Exercise objective:
Transcribe the records below exactly, from their first line through the line containing "IPR014782 Peptidase M1, membrane". Omit every line after it.
<<<<
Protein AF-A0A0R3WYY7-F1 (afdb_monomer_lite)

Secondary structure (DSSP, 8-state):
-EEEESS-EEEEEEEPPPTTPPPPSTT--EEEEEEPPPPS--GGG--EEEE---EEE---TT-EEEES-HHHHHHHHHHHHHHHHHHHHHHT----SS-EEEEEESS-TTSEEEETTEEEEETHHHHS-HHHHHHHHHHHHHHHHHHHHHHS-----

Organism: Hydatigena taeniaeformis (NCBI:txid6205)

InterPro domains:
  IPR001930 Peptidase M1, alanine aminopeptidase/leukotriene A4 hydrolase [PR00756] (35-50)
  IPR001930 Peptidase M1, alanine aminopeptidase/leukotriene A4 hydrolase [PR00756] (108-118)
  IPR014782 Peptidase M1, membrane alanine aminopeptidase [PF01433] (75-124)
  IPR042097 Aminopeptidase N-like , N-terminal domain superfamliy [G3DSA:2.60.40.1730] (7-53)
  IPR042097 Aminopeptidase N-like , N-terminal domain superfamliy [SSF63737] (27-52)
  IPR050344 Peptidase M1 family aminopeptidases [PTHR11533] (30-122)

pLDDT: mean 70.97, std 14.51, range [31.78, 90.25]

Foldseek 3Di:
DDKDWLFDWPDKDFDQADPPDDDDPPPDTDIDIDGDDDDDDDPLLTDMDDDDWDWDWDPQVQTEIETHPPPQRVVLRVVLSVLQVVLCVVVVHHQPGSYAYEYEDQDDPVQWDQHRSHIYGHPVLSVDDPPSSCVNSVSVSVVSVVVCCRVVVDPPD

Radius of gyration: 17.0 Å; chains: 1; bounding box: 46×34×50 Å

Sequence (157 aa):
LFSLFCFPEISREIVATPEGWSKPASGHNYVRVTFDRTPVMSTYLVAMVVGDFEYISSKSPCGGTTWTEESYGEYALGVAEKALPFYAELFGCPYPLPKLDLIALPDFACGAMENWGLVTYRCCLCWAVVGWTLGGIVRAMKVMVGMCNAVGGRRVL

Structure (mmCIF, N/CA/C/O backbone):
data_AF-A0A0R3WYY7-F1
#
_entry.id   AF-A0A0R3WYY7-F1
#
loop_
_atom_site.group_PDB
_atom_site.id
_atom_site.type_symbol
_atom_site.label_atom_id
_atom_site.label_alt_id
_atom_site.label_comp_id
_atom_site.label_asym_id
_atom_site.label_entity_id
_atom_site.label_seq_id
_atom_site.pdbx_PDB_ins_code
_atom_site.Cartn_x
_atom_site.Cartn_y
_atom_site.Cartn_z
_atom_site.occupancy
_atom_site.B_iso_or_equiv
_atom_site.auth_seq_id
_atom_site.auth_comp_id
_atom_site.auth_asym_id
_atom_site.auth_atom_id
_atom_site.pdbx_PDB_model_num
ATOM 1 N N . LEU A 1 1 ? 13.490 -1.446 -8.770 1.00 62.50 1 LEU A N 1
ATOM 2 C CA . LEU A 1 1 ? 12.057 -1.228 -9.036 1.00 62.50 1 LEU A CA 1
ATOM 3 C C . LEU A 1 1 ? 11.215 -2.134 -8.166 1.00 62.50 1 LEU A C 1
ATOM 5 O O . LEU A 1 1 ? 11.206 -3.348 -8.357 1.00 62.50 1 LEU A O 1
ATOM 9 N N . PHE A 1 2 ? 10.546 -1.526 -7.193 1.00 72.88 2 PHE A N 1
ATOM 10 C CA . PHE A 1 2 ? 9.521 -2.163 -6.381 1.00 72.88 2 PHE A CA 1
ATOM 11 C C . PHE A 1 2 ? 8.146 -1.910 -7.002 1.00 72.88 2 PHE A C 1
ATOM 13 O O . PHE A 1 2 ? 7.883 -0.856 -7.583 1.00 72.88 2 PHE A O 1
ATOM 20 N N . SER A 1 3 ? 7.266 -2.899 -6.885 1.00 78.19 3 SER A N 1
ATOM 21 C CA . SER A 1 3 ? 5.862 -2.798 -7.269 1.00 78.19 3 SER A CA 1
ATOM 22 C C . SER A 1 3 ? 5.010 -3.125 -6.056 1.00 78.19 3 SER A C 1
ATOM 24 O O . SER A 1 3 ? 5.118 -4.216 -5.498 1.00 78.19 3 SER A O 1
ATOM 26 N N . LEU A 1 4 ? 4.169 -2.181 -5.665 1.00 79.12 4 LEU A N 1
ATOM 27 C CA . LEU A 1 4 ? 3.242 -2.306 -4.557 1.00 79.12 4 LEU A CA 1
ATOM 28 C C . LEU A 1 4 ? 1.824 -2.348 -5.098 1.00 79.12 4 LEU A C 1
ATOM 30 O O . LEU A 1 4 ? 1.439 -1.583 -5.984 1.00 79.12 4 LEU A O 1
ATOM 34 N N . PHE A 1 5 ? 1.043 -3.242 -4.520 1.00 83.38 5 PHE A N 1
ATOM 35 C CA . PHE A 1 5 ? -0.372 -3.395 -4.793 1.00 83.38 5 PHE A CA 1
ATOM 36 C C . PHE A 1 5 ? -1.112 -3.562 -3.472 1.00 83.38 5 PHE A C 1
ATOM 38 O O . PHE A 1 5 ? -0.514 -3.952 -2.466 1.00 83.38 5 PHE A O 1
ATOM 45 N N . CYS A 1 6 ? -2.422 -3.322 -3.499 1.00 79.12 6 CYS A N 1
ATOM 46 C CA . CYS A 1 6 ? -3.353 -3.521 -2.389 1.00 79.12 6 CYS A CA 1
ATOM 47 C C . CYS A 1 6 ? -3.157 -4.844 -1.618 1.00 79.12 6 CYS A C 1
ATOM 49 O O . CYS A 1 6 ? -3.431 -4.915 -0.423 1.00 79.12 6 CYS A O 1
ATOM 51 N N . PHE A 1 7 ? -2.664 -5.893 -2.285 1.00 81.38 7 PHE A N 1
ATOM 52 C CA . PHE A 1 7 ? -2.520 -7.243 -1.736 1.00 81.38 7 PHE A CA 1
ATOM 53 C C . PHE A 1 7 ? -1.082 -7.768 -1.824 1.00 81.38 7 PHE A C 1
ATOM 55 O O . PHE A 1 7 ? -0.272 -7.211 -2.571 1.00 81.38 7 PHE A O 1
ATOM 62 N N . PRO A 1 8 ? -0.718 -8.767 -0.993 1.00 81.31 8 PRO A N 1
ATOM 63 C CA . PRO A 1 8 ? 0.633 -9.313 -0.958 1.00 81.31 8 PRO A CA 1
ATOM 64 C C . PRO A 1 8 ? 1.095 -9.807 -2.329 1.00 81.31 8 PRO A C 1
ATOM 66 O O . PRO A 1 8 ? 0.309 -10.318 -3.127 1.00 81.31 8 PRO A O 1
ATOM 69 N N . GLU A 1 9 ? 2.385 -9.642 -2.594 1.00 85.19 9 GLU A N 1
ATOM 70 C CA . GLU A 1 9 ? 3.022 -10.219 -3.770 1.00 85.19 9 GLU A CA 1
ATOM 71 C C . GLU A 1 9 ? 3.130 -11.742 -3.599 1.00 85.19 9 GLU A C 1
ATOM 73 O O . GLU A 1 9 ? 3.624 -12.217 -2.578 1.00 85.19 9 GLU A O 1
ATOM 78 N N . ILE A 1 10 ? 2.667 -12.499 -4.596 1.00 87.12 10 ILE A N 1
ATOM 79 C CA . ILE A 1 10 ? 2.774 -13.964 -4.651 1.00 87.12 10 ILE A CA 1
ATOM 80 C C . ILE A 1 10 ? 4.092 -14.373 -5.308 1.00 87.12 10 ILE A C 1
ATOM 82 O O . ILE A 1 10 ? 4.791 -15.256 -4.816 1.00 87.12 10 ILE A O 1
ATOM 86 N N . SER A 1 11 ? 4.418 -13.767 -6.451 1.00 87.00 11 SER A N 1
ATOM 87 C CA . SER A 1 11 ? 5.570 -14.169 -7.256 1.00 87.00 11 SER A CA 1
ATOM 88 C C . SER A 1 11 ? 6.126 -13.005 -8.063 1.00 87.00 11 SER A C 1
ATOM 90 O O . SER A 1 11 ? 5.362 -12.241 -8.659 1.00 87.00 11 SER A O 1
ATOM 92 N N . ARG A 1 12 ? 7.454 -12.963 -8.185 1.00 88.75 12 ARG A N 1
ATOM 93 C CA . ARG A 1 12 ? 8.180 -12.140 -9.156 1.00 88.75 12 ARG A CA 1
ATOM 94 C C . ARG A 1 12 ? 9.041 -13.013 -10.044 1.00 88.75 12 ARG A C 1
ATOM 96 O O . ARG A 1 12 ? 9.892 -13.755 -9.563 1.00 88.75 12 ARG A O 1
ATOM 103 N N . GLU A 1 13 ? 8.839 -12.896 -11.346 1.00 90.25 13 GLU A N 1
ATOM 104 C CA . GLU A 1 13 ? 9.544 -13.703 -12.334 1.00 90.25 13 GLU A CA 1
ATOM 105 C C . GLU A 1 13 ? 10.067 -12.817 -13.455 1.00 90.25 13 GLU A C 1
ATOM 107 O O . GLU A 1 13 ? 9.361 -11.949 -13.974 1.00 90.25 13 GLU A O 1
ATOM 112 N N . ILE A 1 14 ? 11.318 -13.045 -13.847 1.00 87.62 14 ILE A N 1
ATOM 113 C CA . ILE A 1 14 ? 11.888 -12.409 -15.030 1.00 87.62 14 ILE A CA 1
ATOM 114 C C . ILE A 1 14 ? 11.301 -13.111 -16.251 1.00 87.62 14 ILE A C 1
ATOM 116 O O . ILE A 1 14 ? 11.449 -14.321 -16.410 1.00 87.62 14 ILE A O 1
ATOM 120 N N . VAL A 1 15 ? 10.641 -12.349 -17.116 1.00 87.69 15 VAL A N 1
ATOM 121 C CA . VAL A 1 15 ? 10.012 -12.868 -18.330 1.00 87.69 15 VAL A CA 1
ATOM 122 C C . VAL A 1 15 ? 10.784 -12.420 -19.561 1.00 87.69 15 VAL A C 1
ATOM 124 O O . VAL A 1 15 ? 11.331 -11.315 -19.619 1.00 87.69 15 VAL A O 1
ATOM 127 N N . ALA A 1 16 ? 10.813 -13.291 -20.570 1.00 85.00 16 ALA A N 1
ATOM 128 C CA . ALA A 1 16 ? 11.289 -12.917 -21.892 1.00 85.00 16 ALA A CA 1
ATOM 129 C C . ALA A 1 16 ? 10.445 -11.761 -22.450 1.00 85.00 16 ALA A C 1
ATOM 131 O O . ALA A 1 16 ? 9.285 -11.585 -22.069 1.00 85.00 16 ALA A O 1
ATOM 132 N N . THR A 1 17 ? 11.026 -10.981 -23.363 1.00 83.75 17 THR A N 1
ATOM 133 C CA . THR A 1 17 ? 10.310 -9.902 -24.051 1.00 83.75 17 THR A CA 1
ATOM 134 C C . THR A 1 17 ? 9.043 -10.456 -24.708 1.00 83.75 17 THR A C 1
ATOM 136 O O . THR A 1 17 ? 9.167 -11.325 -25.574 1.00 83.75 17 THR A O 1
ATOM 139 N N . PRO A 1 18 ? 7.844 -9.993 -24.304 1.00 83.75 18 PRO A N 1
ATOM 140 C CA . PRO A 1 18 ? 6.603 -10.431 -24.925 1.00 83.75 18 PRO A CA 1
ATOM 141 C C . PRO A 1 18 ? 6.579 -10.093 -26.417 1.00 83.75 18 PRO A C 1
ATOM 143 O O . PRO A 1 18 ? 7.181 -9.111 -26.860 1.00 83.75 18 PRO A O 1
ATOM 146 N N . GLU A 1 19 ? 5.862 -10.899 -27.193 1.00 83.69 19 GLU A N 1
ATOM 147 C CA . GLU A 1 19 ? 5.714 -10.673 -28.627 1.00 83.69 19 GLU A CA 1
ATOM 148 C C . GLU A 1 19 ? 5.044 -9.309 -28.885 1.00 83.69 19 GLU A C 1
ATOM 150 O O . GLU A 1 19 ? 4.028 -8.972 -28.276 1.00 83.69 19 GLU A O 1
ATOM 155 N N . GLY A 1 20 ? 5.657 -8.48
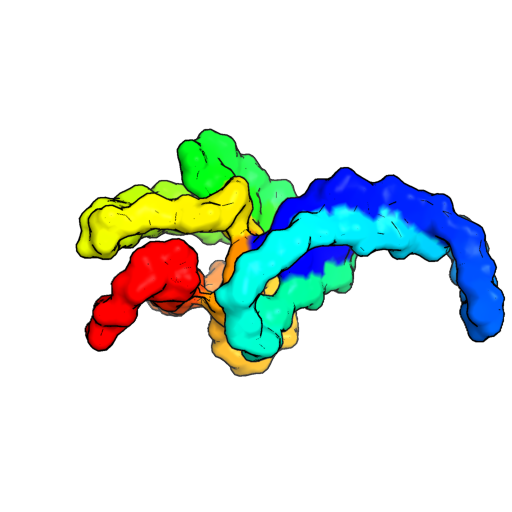2 -29.737 1.00 84.00 20 GLY A N 1
ATOM 156 C CA . GLY A 1 20 ? 5.186 -7.124 -30.044 1.00 84.00 20 GLY A CA 1
ATOM 157 C C . GLY A 1 20 ? 5.713 -6.003 -29.136 1.00 84.00 20 GLY A C 1
ATOM 158 O O . GLY A 1 20 ? 5.375 -4.845 -29.366 1.00 84.00 20 GLY A O 1
ATOM 159 N N . TRP A 1 21 ? 6.549 -6.302 -28.135 1.00 82.94 21 TRP A N 1
ATOM 160 C CA . TRP A 1 21 ? 7.137 -5.290 -27.245 1.00 82.94 21 TRP A CA 1
ATOM 161 C C . TRP A 1 21 ? 8.581 -4.967 -27.644 1.00 82.94 21 TRP A C 1
ATOM 163 O O . TRP A 1 21 ? 9.338 -5.838 -28.078 1.00 82.94 21 TRP A O 1
ATOM 173 N N . SER A 1 22 ? 9.001 -3.710 -27.472 1.00 83.31 22 SER A N 1
ATOM 174 C CA . SER A 1 22 ? 10.400 -3.326 -27.682 1.00 83.31 22 SER A CA 1
ATOM 175 C C . SER A 1 22 ? 11.303 -3.997 -26.648 1.00 83.31 22 SER A C 1
ATOM 177 O O . SER A 1 22 ? 10.931 -4.129 -25.478 1.00 83.31 22 SER A O 1
ATOM 179 N N . LYS A 1 23 ? 12.516 -4.391 -27.056 1.00 80.88 23 LYS A N 1
ATOM 180 C CA . LYS A 1 23 ? 13.520 -4.864 -26.097 1.00 80.88 23 LYS A CA 1
ATOM 181 C C . LYS A 1 23 ? 13.786 -3.758 -25.065 1.00 80.88 23 LYS A C 1
ATOM 183 O O . LYS A 1 23 ? 13.890 -2.593 -25.454 1.00 80.88 23 LYS A O 1
ATOM 188 N N . PRO A 1 24 ? 13.866 -4.101 -23.773 1.00 82.19 24 PRO A N 1
ATOM 189 C CA . PRO A 1 24 ? 14.182 -3.128 -22.740 1.00 82.19 24 PRO A CA 1
ATOM 190 C C . PRO A 1 24 ? 15.601 -2.579 -22.954 1.00 82.19 24 PRO A C 1
ATOM 192 O O . PRO A 1 24 ? 16.427 -3.206 -23.625 1.00 82.19 24 PRO A O 1
ATOM 195 N N . ALA A 1 25 ? 15.878 -1.391 -22.408 1.00 80.19 25 ALA A N 1
ATOM 196 C CA . ALA A 1 25 ? 17.206 -0.782 -22.474 1.00 80.19 25 ALA A CA 1
ATOM 197 C C . ALA A 1 25 ? 18.283 -1.739 -21.926 1.00 80.19 25 ALA A C 1
ATOM 199 O O . ALA A 1 25 ? 18.000 -2.585 -21.074 1.00 80.19 25 ALA A O 1
ATOM 200 N N . SER A 1 26 ? 19.514 -1.624 -22.433 1.00 74.00 26 SER A N 1
ATOM 201 C CA . SER A 1 26 ? 20.620 -2.535 -22.111 1.00 74.00 26 SER A CA 1
ATOM 202 C C . SER A 1 26 ? 20.788 -2.711 -20.598 1.00 74.00 26 SER A C 1
ATOM 204 O O . SER A 1 26 ? 21.100 -1.748 -19.903 1.00 74.00 26 SER A O 1
ATOM 206 N N . GLY A 1 27 ? 20.590 -3.938 -20.105 1.00 74.19 27 GLY A N 1
ATOM 207 C CA . GLY A 1 27 ? 20.708 -4.289 -18.683 1.00 74.19 27 GLY A CA 1
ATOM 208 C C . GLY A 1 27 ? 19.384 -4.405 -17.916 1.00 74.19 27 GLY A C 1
>>>>
Output below:
Protein AF-A0A0R3WYY7-F1 (afdb_monomer_lite)

Secondary structure (DSSP, 8-state):
-EEEESS-EEEEEEEPPPTTPPPPSTT--EEEEEEPPPPS--GGG--EEEE---EEE---TT-EEEES-HHHHHHHHHHHHHHHHHHHHHHT----SS-EEEEEESS-TTSEEEETTEEEEETHHHHS-HHHHHHHHHHHHHHHHHHHHHHS-----

Organism: Hydatigena taeniaeformis (NCBI:txid6205)

InterPro domains:
  IPR001930 Peptidase M1, alanine aminopeptidase/leukotriene A4 hydrolase [PR00756] (35-50)
  IPR001930 Peptidase M1, alanine aminopeptidase/leukotriene A4 hydrolase [PR00756] (108-118)
  IPR014782 Peptidase M1, membrane alanine aminopeptidase [PF01433] (75-124)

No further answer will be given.